After a frantic 24 hours in which some teams remained quiet and others (anonymously) admitted that they didn't want to go, the buck passed from the teams to the FIA to FOM and the Bahrain organizers accused the media of scaremongering, only to have Lotus issue a statement announcing that comments from the team used as a 'testimonial' regarding the event's safety were 'taken' from a confidential report and shouldn't have been used.
While there is talk of human rights, freedom of speech and just about everything else, the sport finally reverted to type, Mike Lawrence's mantra of 'follow the money' once again taking precedence.
In response to an article in the Guardian, whereby Ecclestone said that teams could not be forced to go to Bahrain - thereby appearing to open the door for some to opt out - he subsequently, to the same newspaper, reminded them that they have a contract to participate in every round of the world championship and to miss a round would put them in breach of that contract.

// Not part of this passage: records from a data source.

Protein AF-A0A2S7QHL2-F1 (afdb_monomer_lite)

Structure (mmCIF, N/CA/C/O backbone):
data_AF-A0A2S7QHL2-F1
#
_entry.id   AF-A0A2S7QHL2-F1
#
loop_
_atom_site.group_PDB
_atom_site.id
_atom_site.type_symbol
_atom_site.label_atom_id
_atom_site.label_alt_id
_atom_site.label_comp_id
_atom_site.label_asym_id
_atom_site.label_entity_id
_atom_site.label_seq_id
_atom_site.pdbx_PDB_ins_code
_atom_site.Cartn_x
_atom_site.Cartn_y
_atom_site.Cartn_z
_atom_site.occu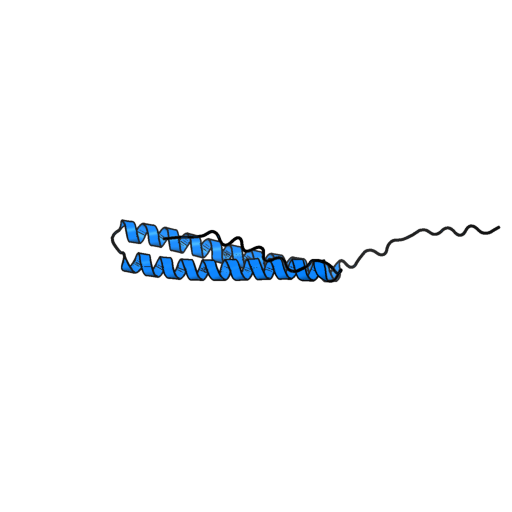pancy
_atom_site.B_iso_or_equiv
_atom_site.auth_seq_id
_atom_site.auth_comp_id
_atom_site.auth_asym_id
_atom_site.auth_atom_id
_atom_site.pdbx_PDB_model_num
ATOM 1 N N . MET A 1 1 ? 49.984 9.125 -47.347 1.00 43.12 1 MET A N 1
ATOM 2 C CA . MET A 1 1 ? 49.881 8.999 -45.878 1.00 43.12 1 MET A CA 1
ATOM 3 C C . MET A 1 1 ? 48.450 9.317 -45.462 1.00 43.12 1 MET A C 1
ATOM 5 O O . MET A 1 1 ? 48.057 10.474 -45.504 1.00 43.12 1 MET A O 1
ATOM 9 N N . ASN A 1 2 ? 47.667 8.286 -45.136 1.00 44.91 2 ASN A N 1
ATOM 10 C CA . ASN A 1 2 ? 46.321 8.398 -44.566 1.00 44.91 2 ASN A CA 1
ATOM 11 C C . ASN A 1 2 ? 46.381 9.026 -43.176 1.00 44.91 2 ASN A C 1
ATOM 13 O O . ASN A 1 2 ? 47.189 8.545 -42.387 1.00 44.91 2 ASN A O 1
ATOM 17 N N . LYS A 1 3 ? 45.451 9.932 -42.844 1.00 45.78 3 LYS A N 1
ATOM 18 C CA . LYS A 1 3 ? 44.694 9.900 -41.576 1.00 45.78 3 LYS A CA 1
ATOM 19 C C . LYS A 1 3 ? 43.297 10.474 -41.823 1.00 45.78 3 LYS A C 1
ATOM 21 O O . LYS A 1 3 ? 43.120 11.678 -41.947 1.00 45.78 3 LYS A O 1
ATOM 26 N N . GLN A 1 4 ? 42.335 9.567 -41.975 1.00 46.59 4 GLN A N 1
ATOM 27 C CA . GLN A 1 4 ? 40.909 9.863 -42.036 1.00 46.59 4 GLN A CA 1
ATOM 28 C C . GLN A 1 4 ? 40.453 10.371 -40.665 1.00 46.59 4 GLN A C 1
ATOM 30 O O . GLN A 1 4 ? 40.716 9.731 -39.645 1.00 46.59 4 GLN A O 1
ATOM 35 N N . SER A 1 5 ? 39.779 11.519 -40.658 1.00 50.47 5 SER A N 1
ATOM 36 C CA . SER A 1 5 ? 39.012 12.024 -39.525 1.00 50.47 5 SER A CA 1
ATOM 37 C C . SER A 1 5 ? 37.873 11.055 -39.226 1.00 50.47 5 SER A C 1
ATOM 39 O O . SER A 1 5 ? 36.930 10.952 -40.005 1.00 50.47 5 SER A O 1
ATOM 41 N N . GLN A 1 6 ? 37.958 10.341 -38.108 1.00 51.38 6 GLN A N 1
ATOM 42 C CA . GLN A 1 6 ? 36.821 9.621 -37.547 1.00 51.38 6 GLN A CA 1
ATOM 43 C C . GLN A 1 6 ? 36.223 10.497 -36.449 1.00 51.38 6 GLN A C 1
ATOM 45 O O . GLN A 1 6 ? 36.663 10.479 -35.302 1.00 51.38 6 GLN A O 1
ATOM 50 N N . THR A 1 7 ? 35.246 11.322 -36.818 1.00 47.06 7 THR A N 1
ATOM 51 C CA . THR A 1 7 ? 34.306 11.890 -35.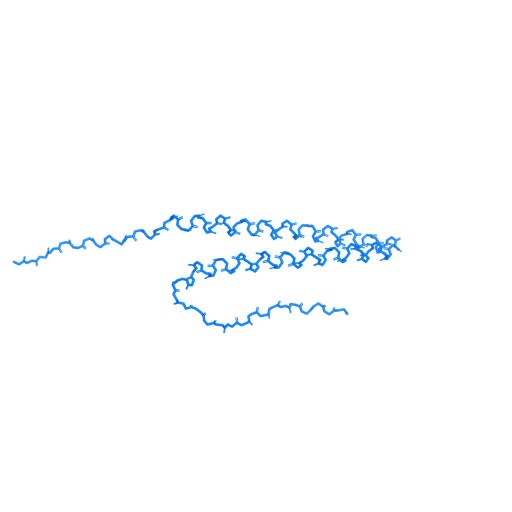853 1.00 47.06 7 THR A CA 1
ATOM 52 C C . THR A 1 7 ? 33.405 10.750 -35.402 1.00 47.06 7 THR A C 1
ATOM 54 O O . THR A 1 7 ? 32.507 10.329 -36.130 1.00 47.06 7 THR A O 1
ATOM 57 N N . ASN A 1 8 ? 33.698 10.208 -34.225 1.00 47.31 8 ASN A N 1
ATOM 58 C CA . ASN A 1 8 ? 32.897 9.180 -33.580 1.00 47.31 8 ASN A CA 1
ATOM 59 C C . ASN A 1 8 ? 31.594 9.828 -33.079 1.00 47.31 8 ASN A C 1
ATOM 61 O O . ASN A 1 8 ? 31.477 10.218 -31.920 1.00 47.31 8 ASN A O 1
ATOM 65 N N . THR A 1 9 ? 30.625 10.015 -33.976 1.00 48.72 9 THR A N 1
ATOM 66 C CA . THR A 1 9 ? 29.247 10.331 -33.597 1.00 48.72 9 THR A CA 1
ATOM 67 C C . THR A 1 9 ? 28.668 9.073 -32.965 1.00 48.72 9 THR A C 1
ATOM 69 O O . THR A 1 9 ? 28.254 8.152 -33.665 1.00 48.72 9 THR A O 1
ATOM 72 N N . PHE A 1 10 ? 28.694 9.004 -31.634 1.00 49.19 10 PHE A N 1
ATOM 73 C CA . PHE A 1 10 ? 27.919 8.012 -30.898 1.00 49.19 10 PHE A CA 1
ATOM 74 C C . PHE A 1 10 ? 26.443 8.187 -31.291 1.00 49.19 10 PHE A C 1
ATOM 76 O O . PHE A 1 10 ? 25.933 9.308 -31.200 1.00 49.19 10 PHE A O 1
ATOM 83 N N . PRO A 1 11 ? 25.759 7.139 -31.782 1.00 49.00 11 PRO A N 1
ATOM 84 C CA . PRO A 1 11 ? 24.349 7.248 -32.112 1.00 49.00 11 PRO A CA 1
ATOM 85 C C . PRO A 1 11 ? 23.581 7.541 -30.822 1.00 49.00 11 PRO A C 1
ATOM 87 O O . PRO A 1 11 ? 23.742 6.844 -29.822 1.00 49.00 11 PRO A O 1
ATOM 90 N N . ALA A 1 12 ? 22.774 8.602 -30.839 1.00 47.94 12 ALA A N 1
ATOM 91 C CA . ALA A 1 12 ? 21.832 8.908 -29.775 1.00 47.94 12 ALA A CA 1
ATOM 92 C C . ALA A 1 12 ? 20.900 7.700 -29.592 1.00 47.94 12 ALA A C 1
ATOM 94 O O . ALA A 1 12 ? 20.102 7.381 -30.477 1.00 47.94 12 ALA A O 1
ATOM 95 N N . PHE A 1 13 ? 21.047 6.993 -28.472 1.00 49.22 13 PHE A N 1
ATOM 96 C CA . PHE A 1 13 ? 20.209 5.854 -28.123 1.00 49.22 13 PHE A CA 1
ATOM 97 C C . PHE A 1 13 ? 18.771 6.337 -27.858 1.00 49.22 13 PHE A C 1
ATOM 99 O O . PHE A 1 13 ? 18.435 6.837 -26.795 1.00 49.22 13 PHE A O 1
ATOM 106 N N . ASN A 1 14 ? 17.940 6.225 -28.892 1.00 46.69 14 ASN A N 1
ATOM 107 C CA . ASN A 1 14 ? 16.543 5.792 -28.862 1.00 46.69 14 ASN A CA 1
ATOM 108 C C . ASN A 1 14 ? 15.604 6.363 -27.765 1.00 46.69 14 ASN A C 1
ATOM 110 O O . ASN A 1 14 ? 15.053 5.615 -26.964 1.00 46.69 14 ASN A O 1
ATOM 114 N N . HIS A 1 15 ? 15.297 7.664 -27.798 1.00 51.56 15 HIS A N 1
ATOM 115 C CA . HIS A 1 15 ? 14.308 8.297 -26.899 1.00 51.56 15 HIS A CA 1
ATOM 116 C C . HIS A 1 15 ? 12.835 7.856 -27.098 1.00 51.56 15 HIS A C 1
ATOM 118 O O . HIS A 1 15 ? 11.962 8.281 -26.342 1.00 51.56 15 HIS A O 1
ATOM 124 N N . GLY A 1 16 ? 12.520 7.030 -28.105 1.00 48.50 16 GLY A N 1
ATOM 125 C CA . GLY A 1 16 ? 11.139 6.617 -28.410 1.00 48.50 16 GLY A CA 1
ATOM 126 C C . GLY A 1 16 ? 10.608 5.462 -27.552 1.00 48.50 16 GLY A C 1
ATOM 127 O O . GLY A 1 16 ? 9.422 5.430 -27.242 1.00 48.50 16 GLY A O 1
ATOM 128 N N . ALA A 1 17 ? 11.473 4.527 -27.148 1.00 53.19 17 ALA A N 1
ATOM 129 C CA . ALA A 1 17 ? 11.096 3.432 -26.248 1.00 53.19 17 ALA A CA 1
ATOM 130 C C . ALA A 1 17 ? 11.032 3.912 -24.787 1.00 53.19 17 ALA A C 1
ATOM 132 O O . ALA A 1 17 ? 10.092 3.583 -24.068 1.00 53.19 17 ALA A O 1
ATOM 133 N N . SER A 1 18 ? 11.974 4.779 -24.397 1.00 58.91 18 SER A N 1
ATOM 134 C CA . SER A 1 18 ? 12.061 5.359 -23.053 1.00 58.91 18 SER A CA 1
ATOM 135 C C . SER A 1 18 ? 10.830 6.190 -22.685 1.00 58.91 18 SER A C 1
ATOM 137 O O . SER A 1 18 ? 10.303 6.028 -21.596 1.00 58.91 18 SER A O 1
ATOM 139 N N . SER A 1 19 ? 10.287 6.985 -23.611 1.00 64.06 19 SER A N 1
ATOM 140 C CA . SER A 1 19 ? 9.153 7.873 -23.310 1.00 64.06 19 SER A CA 1
ATOM 141 C C . SER A 1 19 ? 7.828 7.135 -23.072 1.00 64.06 19 SER A C 1
ATOM 143 O O . SER A 1 19 ? 7.035 7.551 -22.228 1.00 64.06 19 SER A O 1
ATOM 145 N N . ASN A 1 20 ? 7.586 6.009 -23.754 1.00 73.50 20 ASN A N 1
ATOM 146 C CA . ASN A 1 20 ? 6.449 5.139 -23.431 1.00 73.50 20 ASN A CA 1
ATOM 147 C C . ASN A 1 20 ? 6.675 4.392 -22.109 1.00 73.50 20 ASN A C 1
ATOM 149 O O . ASN A 1 20 ? 5.728 4.150 -21.361 1.00 73.50 20 ASN A O 1
ATOM 153 N N . ALA A 1 21 ? 7.932 4.052 -21.820 1.00 73.94 21 ALA A N 1
ATOM 154 C CA . ALA A 1 21 ? 8.277 3.349 -20.605 1.00 73.94 21 ALA A CA 1
ATOM 155 C C . ALA A 1 21 ? 8.138 4.219 -19.342 1.00 73.94 21 ALA A C 1
ATOM 157 O O . ALA A 1 21 ? 7.581 3.785 -18.334 1.00 73.94 21 ALA A O 1
ATOM 158 N N . GLU A 1 22 ? 8.586 5.470 -19.423 1.00 79.62 22 GLU A N 1
ATOM 159 C CA . GLU A 1 22 ? 8.415 6.490 -18.388 1.00 79.62 22 GLU A CA 1
ATOM 160 C C . GLU A 1 22 ? 6.925 6.757 -18.120 1.00 79.62 22 GLU A C 1
ATOM 162 O O . GLU A 1 22 ? 6.500 6.778 -16.967 1.00 79.62 22 GLU A O 1
ATOM 167 N N . ALA A 1 23 ? 6.102 6.852 -19.173 1.00 88.06 23 ALA A N 1
ATOM 168 C CA . ALA A 1 23 ? 4.664 7.084 -19.037 1.00 88.06 23 ALA A CA 1
ATOM 169 C C . ALA A 1 23 ? 3.929 5.944 -18.304 1.00 88.06 23 ALA A C 1
ATOM 171 O O . ALA A 1 23 ? 3.061 6.207 -17.467 1.00 88.06 23 ALA A O 1
ATOM 172 N N . GLU A 1 24 ? 4.260 4.681 -18.594 1.00 88.44 24 GLU A N 1
ATOM 173 C CA . GLU A 1 24 ? 3.632 3.541 -17.914 1.00 88.44 24 GLU A CA 1
ATOM 174 C C . GLU A 1 24 ? 4.133 3.397 -16.469 1.00 88.44 24 GLU A C 1
ATOM 176 O O . GLU A 1 24 ? 3.339 3.112 -15.570 1.00 88.44 24 GLU A O 1
ATOM 181 N N . TYR A 1 25 ? 5.414 3.676 -16.206 1.00 88.12 25 TYR A N 1
ATOM 182 C CA . TYR A 1 25 ? 5.931 3.752 -14.839 1.00 88.12 25 TYR A CA 1
ATOM 183 C C . TYR A 1 25 ? 5.203 4.817 -14.008 1.00 88.12 25 TYR A C 1
ATOM 185 O O . TYR A 1 25 ? 4.708 4.518 -12.916 1.00 88.12 25 TYR A O 1
ATOM 193 N N . ASP A 1 26 ? 5.085 6.038 -14.535 1.00 90.12 26 ASP A N 1
ATOM 194 C CA . ASP A 1 26 ? 4.400 7.144 -13.864 1.00 90.12 26 ASP A CA 1
ATOM 195 C C . ASP A 1 26 ? 2.930 6.809 -13.604 1.00 90.12 26 ASP A C 1
ATOM 197 O O . ASP A 1 26 ? 2.390 7.097 -12.530 1.00 90.12 26 ASP A O 1
ATOM 201 N N . ARG A 1 27 ? 2.279 6.131 -14.555 1.00 94.38 27 ARG A N 1
ATOM 202 C CA . ARG A 1 27 ? 0.913 5.636 -14.390 1.00 94.38 27 ARG A CA 1
ATOM 203 C C . ARG A 1 27 ? 0.809 4.633 -13.242 1.00 94.38 27 ARG A C 1
ATOM 205 O O . ARG A 1 27 ? -0.067 4.792 -12.391 1.00 94.38 27 ARG A O 1
ATOM 212 N N . LEU A 1 28 ? 1.679 3.624 -13.194 1.00 93.56 28 LEU A N 1
ATOM 213 C CA . LEU A 1 28 ? 1.675 2.606 -12.137 1.00 93.56 28 LEU A CA 1
ATOM 214 C C . LEU A 1 28 ? 1.957 3.227 -10.762 1.00 93.56 28 LEU A C 1
ATOM 216 O O . LEU A 1 28 ? 1.247 2.943 -9.797 1.00 93.56 28 LEU A O 1
ATOM 220 N N . ARG A 1 29 ? 2.913 4.159 -10.673 1.00 94.44 29 ARG A N 1
ATOM 221 C CA . ARG A 1 29 ? 3.174 4.932 -9.448 1.00 94.44 29 ARG A CA 1
ATOM 222 C C . ARG A 1 29 ? 1.985 5.785 -9.028 1.00 94.44 29 ARG A C 1
ATOM 224 O O . ARG A 1 29 ? 1.642 5.816 -7.847 1.00 94.44 29 ARG A O 1
ATOM 231 N N . SER A 1 30 ? 1.326 6.445 -9.975 1.00 95.88 30 SER A N 1
ATOM 232 C CA . SER A 1 30 ? 0.113 7.218 -9.706 1.00 95.88 30 SER A CA 1
ATOM 233 C C . SER A 1 30 ? -1.010 6.332 -9.159 1.00 95.88 30 SER A C 1
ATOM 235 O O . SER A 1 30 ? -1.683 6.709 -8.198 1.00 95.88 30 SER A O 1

"We can't say: 'You've got to go'," he said, "although they would be in breach of their agreement with us if they didn't go, but it doesn't help. Commercially they have to go, but whether they decide to or not is up to them. I've had no one say anything other than: 'We're going to be racing in Bahrain.'"
Meanwhile, the Independent claims that Ecclestone has personally contacted Dr Ala'a Shehabi, a writer and activist based in Bahrain, to enquire about the condition of Abdulhadi al-Khawaja who is on the 62nd day of his hunger strike.
"(Mr Ecclestone) said he was very concerned about what is going on," Shehabi told the newspaper. "He said the crown prince told him that Al-Khawaja was doing fine, but I said that I am hearing very different reports."
Dr Shehabi says that Ecclestone has proposed holding a press conference with opposition leaders in Bahrain, the F1 supremo claiming the event could be "an opportunity". Which is one way of describing it.